The historical astronomical records from ancient China and Japan are believed to contain eight observations of supernovae and, impressively, are estimated to be 70% complete if naked-eye supernovae occur once every 175 years. Following the observations of supernovae in 1572 and 1604 by Brahe, Kepler and others, it is claimed that there has only been one further naked-eye supernova. This event occurred on the night of 23-24 February 1987 and was seen in the Large Magellanic Cloud.
References
Naked-eye supernovae
R. Strom, ‘Guest stars’, sample completeness and the local supernova rate. Astronomy and Astrophysics, vol. 288, 1994, pp. 1-4.

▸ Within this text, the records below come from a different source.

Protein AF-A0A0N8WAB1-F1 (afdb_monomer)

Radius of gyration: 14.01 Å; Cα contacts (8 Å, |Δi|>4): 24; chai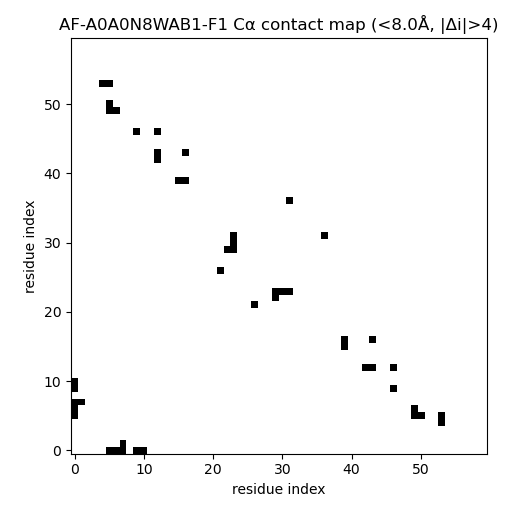ns: 1; bounding box: 31×18×41 Å

Sequence (60 aa):
MKNGLICKGASKWIERAKLYREQADYGDFYIVSRKEAEAQIKSAMQFIKEVEKAIEKINY

pLDDT: mean 87.2, std 9.27, range [53.84, 96.38]

Nearest PDB structures (foldseek):
  4v78-assembly1_AO  TM=4.813E-01  e=8.479E+00  Escherichia coli K-12

Solvent-accessible surface ar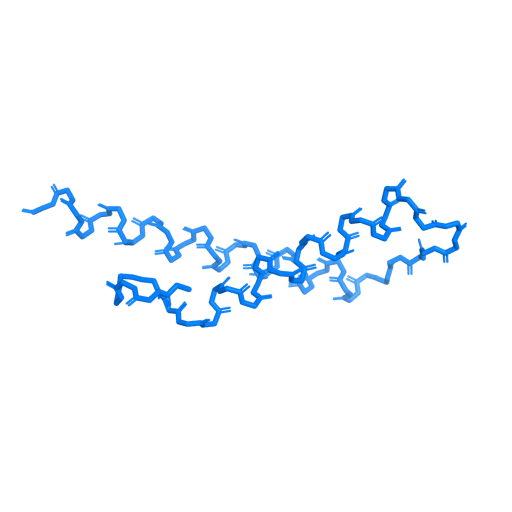ea (backbone atoms only — not comparable to full-atom values): 3544 Å² total; per-residue (Å²): 95,88,79,79,63,46,63,63,65,49,46,57,45,51,52,50,53,51,51,53,49,50,34,62,77,71,38,95,80,59,76,84,48,70,69,56,52,52,52,49,51,53,42,51,55,54,43,52,54,43,50,53,54,34,51,55,68,70,78,109

Structure (mmCIF, N/CA/C/O backbone):
data_AF-A0A0N8WAB1-F1
#
_entry.id   AF-A0A0N8WAB1-F1
#
loop_
_atom_site.group_PDB
_atom_site.id
_atom_site.type_symbol
_atom_site.label_atom_id
_atom_site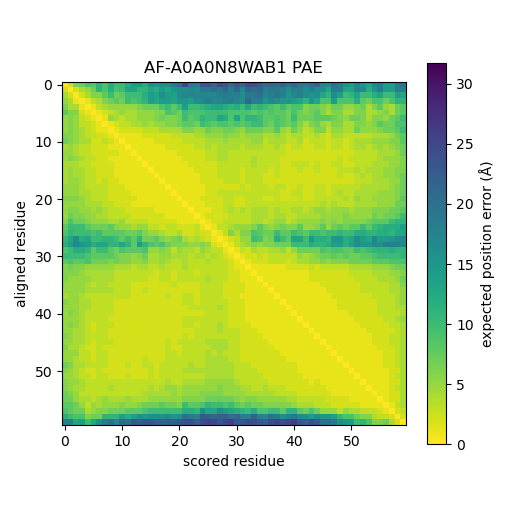.label_alt_id
_atom_site.label_comp_id
_atom_site.label_asym_id
_atom_site.label_entity_id
_atom_site.label_seq_id
_atom_site.pdbx_PDB_ins_code
_atom_site.Cartn_x
_atom_site.Cartn_y
_atom_site.Cartn_z
_atom_site.occupancy
_atom_site.B_iso_or_equiv
_atom_site.auth_seq_id
_atom_site.auth_comp_id
_atom_site.auth_asym_id
_atom_site.auth_atom_id
_atom_site.pdbx_PDB_model_num
ATOM 1 N N . MET A 1 1 ? -13.451 1.620 0.545 1.00 57.81 1 MET A N 1
ATOM 2 C CA . MET A 1 1 ? -13.829 1.649 1.973 1.00 57.81 1 MET A CA 1
ATOM 3 C C . MET A 1 1 ? -15.039 2.549 2.113 1.00 57.81 1 MET A C 1
ATOM 5 O O . MET A 1 1 ? -14.960 3.719 1.756 1.00 57.81 1 MET A O 1
ATOM 9 N N . LYS A 1 2 ? -16.184 1.976 2.497 1.00 54.56 2 LYS A N 1
ATOM 10 C CA . LYS A 1 2 ? -17.497 2.653 2.521 1.00 54.56 2 LYS A CA 1
ATOM 11 C C . LYS A 1 2 ? -18.055 2.817 3.942 1.00 54.56 2 LYS A C 1
ATOM 13 O O . LYS A 1 2 ? -19.107 3.408 4.116 1.00 54.56 2 LYS A O 1
ATOM 18 N N . ASN A 1 3 ? -17.323 2.339 4.943 1.00 66.50 3 ASN A N 1
ATOM 19 C CA . ASN A 1 3 ? -17.819 2.047 6.284 1.00 66.50 3 ASN A CA 1
ATOM 20 C C . ASN A 1 3 ? -17.600 3.217 7.267 1.00 66.50 3 ASN A C 1
ATOM 22 O O . ASN A 1 3 ? -17.834 3.057 8.455 1.00 66.50 3 ASN A O 1
ATOM 26 N N . GLY A 1 4 ? -17.062 4.359 6.813 1.00 71.56 4 GLY A N 1
ATOM 27 C CA . GLY A 1 4 ? -16.752 5.530 7.654 1.00 71.56 4 GLY A CA 1
ATOM 28 C C . GLY A 1 4 ? -15.547 5.378 8.598 1.00 71.56 4 GLY A C 1
ATOM 29 O O . GLY A 1 4 ? -14.967 6.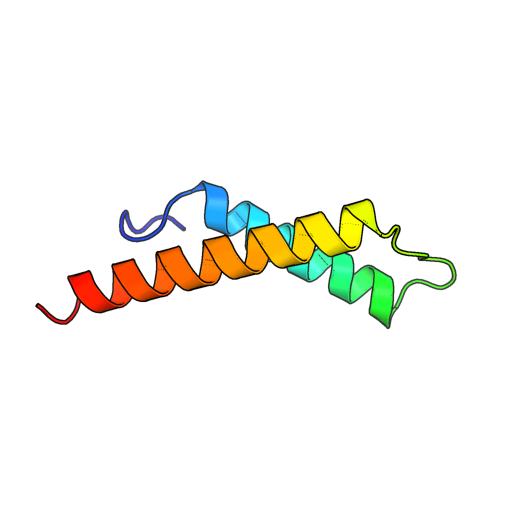380 8.996 1.00 71.56 4 GLY A O 1
ATOM 30 N N . LEU A 1 5 ? -15.131 4.146 8.897 1.00 79.06 5 LEU A N 1
ATOM 31 C CA . LEU A 1 5 ? -14.048 3.827 9.837 1.00 79.06 5 LEU A CA 1
ATOM 32 C C . LEU A 1 5 ? -12.640 4.103 9.293 1.00 79.06 5 LEU A C 1
ATOM 34 O O . LEU A 1 5 ? -11.756 4.494 10.047 1.00 79.06 5 LEU A O 1
ATOM 38 N N . ILE A 1 6 ? -12.441 3.921 7.986 1.00 81.75 6 ILE A N 1
ATOM 39 C CA . ILE A 1 6 ? -11.158 4.139 7.311 1.00 81.75 6 ILE A CA 1
ATOM 40 C C . ILE A 1 6 ? -11.367 5.115 6.151 1.00 81.75 6 ILE A C 1
ATOM 42 O O . ILE A 1 6 ? -12.375 5.040 5.435 1.00 81.75 6 ILE A O 1
ATOM 46 N N . CYS A 1 7 ? -10.420 6.038 5.959 1.00 82.50 7 CYS A N 1
ATOM 47 C CA . CYS A 1 7 ? -10.537 7.090 4.956 1.00 82.50 7 CYS A CA 1
ATOM 48 C C . CYS A 1 7 ? -10.711 6.530 3.528 1.00 82.50 7 CYS A C 1
ATOM 50 O O . CYS A 1 7 ? -10.154 5.497 3.152 1.00 82.50 7 CYS A O 1
ATOM 52 N N . LYS A 1 8 ? -11.454 7.245 2.672 1.00 79.38 8 LYS A N 1
ATOM 53 C CA . LYS A 1 8 ? -11.682 6.824 1.273 1.00 79.38 8 LYS A CA 1
ATOM 54 C C . LYS A 1 8 ? -10.378 6.703 0.466 1.00 79.38 8 LYS A C 1
ATOM 56 O O . LYS A 1 8 ? -10.313 5.906 -0.468 1.00 79.38 8 LYS A O 1
ATOM 61 N N . GLY A 1 9 ? -9.342 7.461 0.840 1.00 82.62 9 GLY A N 1
ATOM 62 C CA . GLY A 1 9 ? -8.017 7.420 0.213 1.00 82.62 9 GLY A CA 1
ATOM 63 C C . GLY A 1 9 ? -7.299 6.079 0.375 1.00 82.62 9 GLY A C 1
ATOM 64 O O . GLY A 1 9 ? -6.577 5.667 -0.528 1.00 82.62 9 GLY A O 1
ATOM 65 N N . ALA A 1 10 ? -7.584 5.339 1.446 1.00 85.75 10 ALA A N 1
ATOM 66 C CA . ALA A 1 10 ? -6.946 4.058 1.727 1.00 85.75 10 ALA A CA 1
ATOM 67 C C . ALA A 1 10 ? -7.261 2.971 0.688 1.00 85.75 10 ALA A C 1
ATOM 69 O O . ALA A 1 10 ? -6.440 2.092 0.441 1.00 85.75 10 ALA A O 1
ATOM 70 N N . SER A 1 11 ? -8.401 3.065 -0.006 1.00 87.25 11 SER A N 1
ATOM 71 C CA . SER A 1 11 ? -8.705 2.148 -1.118 1.00 87.25 11 SER A CA 1
ATOM 72 C C . SER A 1 11 ? -7.764 2.351 -2.306 1.00 87.25 11 SER A C 1
ATOM 74 O O . SER A 1 11 ? -7.328 1.372 -2.900 1.00 87.25 11 SER A O 1
ATOM 76 N N . LYS A 1 12 ? -7.377 3.602 -2.587 1.00 88.50 12 LYS A N 1
ATOM 77 C CA . LYS A 1 12 ? -6.398 3.917 -3.637 1.00 88.50 12 LYS A CA 1
ATOM 78 C C . LYS A 1 12 ? -4.992 3.445 -3.265 1.00 88.50 12 LYS A C 1
ATOM 80 O O . LYS A 1 12 ? -4.222 3.083 -4.146 1.00 88.50 12 LYS A O 1
ATOM 85 N N . TRP A 1 13 ? -4.644 3.450 -1.975 1.00 90.44 13 TRP A N 1
ATOM 86 C CA . TRP A 1 13 ? -3.358 2.921 -1.508 1.00 90.44 13 TRP A CA 1
ATOM 87 C C . TRP A 1 13 ? -3.260 1.411 -1.735 1.00 90.44 13 TRP A C 1
ATOM 89 O O . TRP A 1 13 ? -2.267 0.963 -2.302 1.00 90.44 13 TRP A O 1
ATOM 99 N N . ILE A 1 14 ? -4.303 0.646 -1.381 1.00 90.50 14 ILE A N 1
ATOM 100 C CA . ILE A 1 14 ? -4.351 -0.804 -1.643 1.00 90.50 14 ILE A CA 1
ATOM 101 C C . ILE A 1 14 ? -4.294 -1.091 -3.145 1.00 90.50 14 ILE A C 1
ATOM 103 O O . ILE A 1 14 ? -3.521 -1.939 -3.577 1.00 90.50 14 ILE A O 1
ATOM 107 N N . GLU A 1 15 ? -5.106 -0.393 -3.940 1.00 92.12 15 GLU A N 1
ATOM 108 C CA . GLU A 1 15 ? -5.159 -0.587 -5.391 1.00 92.12 15 GLU A CA 1
ATOM 109 C C . GLU A 1 15 ? -3.785 -0.371 -6.037 1.00 92.12 15 GLU A C 1
ATOM 111 O O . GLU A 1 15 ? -3.321 -1.208 -6.809 1.00 92.12 15 GLU A O 1
ATOM 116 N N . ARG A 1 16 ? -3.084 0.704 -5.652 1.00 90.88 16 ARG A N 1
ATOM 117 C CA . ARG A 1 16 ? -1.718 0.963 -6.122 1.00 90.88 16 ARG A CA 1
ATOM 118 C C . ARG A 1 16 ? -0.732 -0.097 -5.646 1.00 90.88 16 ARG A C 1
ATOM 120 O O . ARG A 1 16 ? 0.088 -0.533 -6.442 1.00 90.88 16 ARG A O 1
ATOM 127 N N . ALA A 1 17 ? -0.800 -0.515 -4.384 1.00 92.00 17 ALA A N 1
ATOM 128 C CA . ALA A 1 17 ? 0.078 -1.562 -3.863 1.00 92.00 17 ALA A CA 1
ATOM 129 C C . ALA A 1 17 ? -0.100 -2.882 -4.632 1.00 92.00 17 ALA A C 1
ATOM 131 O O . ALA A 1 17 ? 0.886 -3.525 -4.985 1.00 92.00 17 ALA A O 1
ATOM 132 N N . LYS A 1 18 ? -1.347 -3.247 -4.959 1.00 93.75 18 LYS A N 1
ATOM 133 C CA . LYS A 1 18 ? -1.652 -4.404 -5.808 1.00 93.75 18 LYS A CA 1
ATOM 134 C C . LYS A 1 18 ? -1.019 -4.256 -7.193 1.00 93.75 18 LYS A C 1
ATOM 136 O O . LYS A 1 18 ? -0.324 -5.172 -7.616 1.00 93.75 18 LYS A O 1
ATOM 141 N N . LEU A 1 19 ? -1.236 -3.120 -7.860 1.00 91.19 19 LEU A N 1
ATOM 142 C CA . LEU A 1 19 ? -0.697 -2.864 -9.197 1.00 91.19 19 LEU A CA 1
ATOM 143 C C . LEU A 1 19 ? 0.829 -3.006 -9.225 1.00 91.19 19 LEU A C 1
ATOM 145 O O . LEU A 1 19 ? 1.367 -3.684 -10.092 1.00 91.19 19 LEU A O 1
ATOM 149 N N . TYR A 1 20 ? 1.521 -2.402 -8.259 1.00 88.62 20 TYR A N 1
ATOM 150 C CA . TYR A 1 20 ? 2.978 -2.473 -8.192 1.00 88.62 20 TYR A CA 1
ATOM 151 C C . TYR A 1 20 ? 3.490 -3.885 -7.918 1.00 88.62 20 TYR A C 1
ATOM 153 O O . TYR A 1 20 ? 4.480 -4.288 -8.519 1.00 88.62 20 TYR A O 1
ATOM 161 N N . ARG A 1 21 ? 2.804 -4.649 -7.061 1.00 91.25 21 ARG A N 1
ATOM 162 C CA . ARG A 1 21 ? 3.127 -6.063 -6.845 1.00 91.25 21 ARG A CA 1
ATOM 163 C C . ARG A 1 21 ? 2.957 -6.867 -8.133 1.00 91.25 21 ARG A C 1
ATOM 165 O O . ARG A 1 21 ? 3.843 -7.620 -8.495 1.00 91.25 21 ARG A O 1
ATOM 172 N N . GLU A 1 22 ? 1.847 -6.684 -8.844 1.00 92.94 22 GLU A N 1
ATOM 173 C CA . GLU A 1 22 ? 1.598 -7.393 -10.105 1.00 92.94 22 GLU A CA 1
ATOM 174 C C . GLU A 1 22 ? 2.636 -7.044 -11.175 1.00 92.94 22 GLU A C 1
ATOM 176 O O . GLU A 1 22 ? 3.123 -7.928 -11.871 1.00 92.94 22 GLU A O 1
ATOM 181 N N . GLN A 1 23 ? 3.018 -5.771 -11.279 1.00 90.56 23 GLN A N 1
ATOM 182 C CA . GLN A 1 23 ? 4.065 -5.342 -12.203 1.00 90.56 23 GLN A CA 1
ATOM 183 C C . GLN A 1 23 ? 5.446 -5.879 -11.812 1.00 90.56 23 GLN A C 1
ATOM 185 O O . GLN A 1 23 ? 6.207 -6.249 -12.696 1.00 90.56 23 GLN A O 1
ATOM 190 N N . ALA A 1 24 ? 5.774 -5.938 -10.520 1.00 86.50 24 ALA A N 1
ATOM 191 C CA . ALA A 1 24 ? 7.048 -6.478 -10.050 1.00 86.50 24 ALA A CA 1
ATOM 192 C C . ALA A 1 24 ? 7.146 -8.002 -10.222 1.00 86.50 24 ALA A C 1
ATOM 194 O O . ALA A 1 24 ? 8.205 -8.500 -10.588 1.00 86.50 24 ALA A O 1
ATOM 195 N N . ASP A 1 25 ? 6.052 -8.725 -9.978 1.00 88.31 25 ASP A N 1
ATOM 196 C CA . ASP A 1 25 ? 6.033 -10.190 -10.014 1.00 88.31 25 ASP A CA 1
ATOM 197 C C . ASP A 1 25 ? 5.887 -10.741 -11.443 1.00 88.31 25 ASP A C 1
ATOM 199 O O . ASP A 1 25 ? 6.435 -11.797 -11.753 1.00 88.31 25 ASP A O 1
ATOM 203 N N . TYR A 1 26 ? 5.136 -10.048 -12.308 1.00 89.88 26 TYR A N 1
ATOM 204 C CA . TYR A 1 26 ? 4.744 -10.557 -13.632 1.00 89.88 26 TYR A CA 1
ATOM 205 C C . TYR A 1 26 ? 5.132 -9.642 -14.800 1.00 89.88 26 TYR A C 1
ATOM 207 O O . TYR A 1 26 ? 4.835 -9.965 -15.948 1.00 89.88 26 TYR A O 1
ATOM 215 N N . GLY A 1 27 ? 5.731 -8.477 -14.545 1.00 86.00 27 GLY A N 1
ATOM 216 C CA . GLY A 1 27 ? 6.128 -7.548 -15.598 1.00 86.00 27 GLY A CA 1
ATOM 217 C C . GLY A 1 27 ? 7.504 -7.877 -16.166 1.00 86.00 27 GLY A C 1
ATOM 218 O O . GLY A 1 27 ? 8.500 -7.776 -15.458 1.00 86.00 27 GLY A O 1
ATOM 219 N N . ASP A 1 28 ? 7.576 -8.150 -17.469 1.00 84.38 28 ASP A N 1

W. Liller, The Cambridge Guide to Astronomical Discovery, Cambridge, Cambridge University Press, 1992, p. 31
An unusual ‘cannonball star’ has been observed travelling at more than 1.54 million km per hour. The astrophysicists who observed the star believe it may have been ejected from a binary system in a supernova and carries traces of carbon formed in the exploded star.
References
The ‘cannonball star’
S. Lewin, 26th January, 2016, Superfast “Cannonball” Star Likely Blasted from Supernova, Scientific American Website, https://www.scientificamerican.com/article/superfast-cannonball-star-likely-blasted-from-supernova/
The effects of supernovae can be detected in Antarctic ice. Ionising radiation released from supernovae can form nitrate ions when it strikes the atmosphere, which are then detectable in ice-cores. The Vela pulsar is the remnant of a supernova which occurred around 11,000 - 12,000 years ago. Researchers from McGill and Dortmund Universities have used data from 20 year-old Antarctic ice core samples to estimate the supernova occurred in a star 15 times the mass of the Sun.
References
Icy supernovae
C. P. Burgess, & K. Zuber, Footprints of the newly discovered Vela supernova in Antarctic ice cores? Astroparticle Physics, vol. 14, no. 1, 2000, 1-6.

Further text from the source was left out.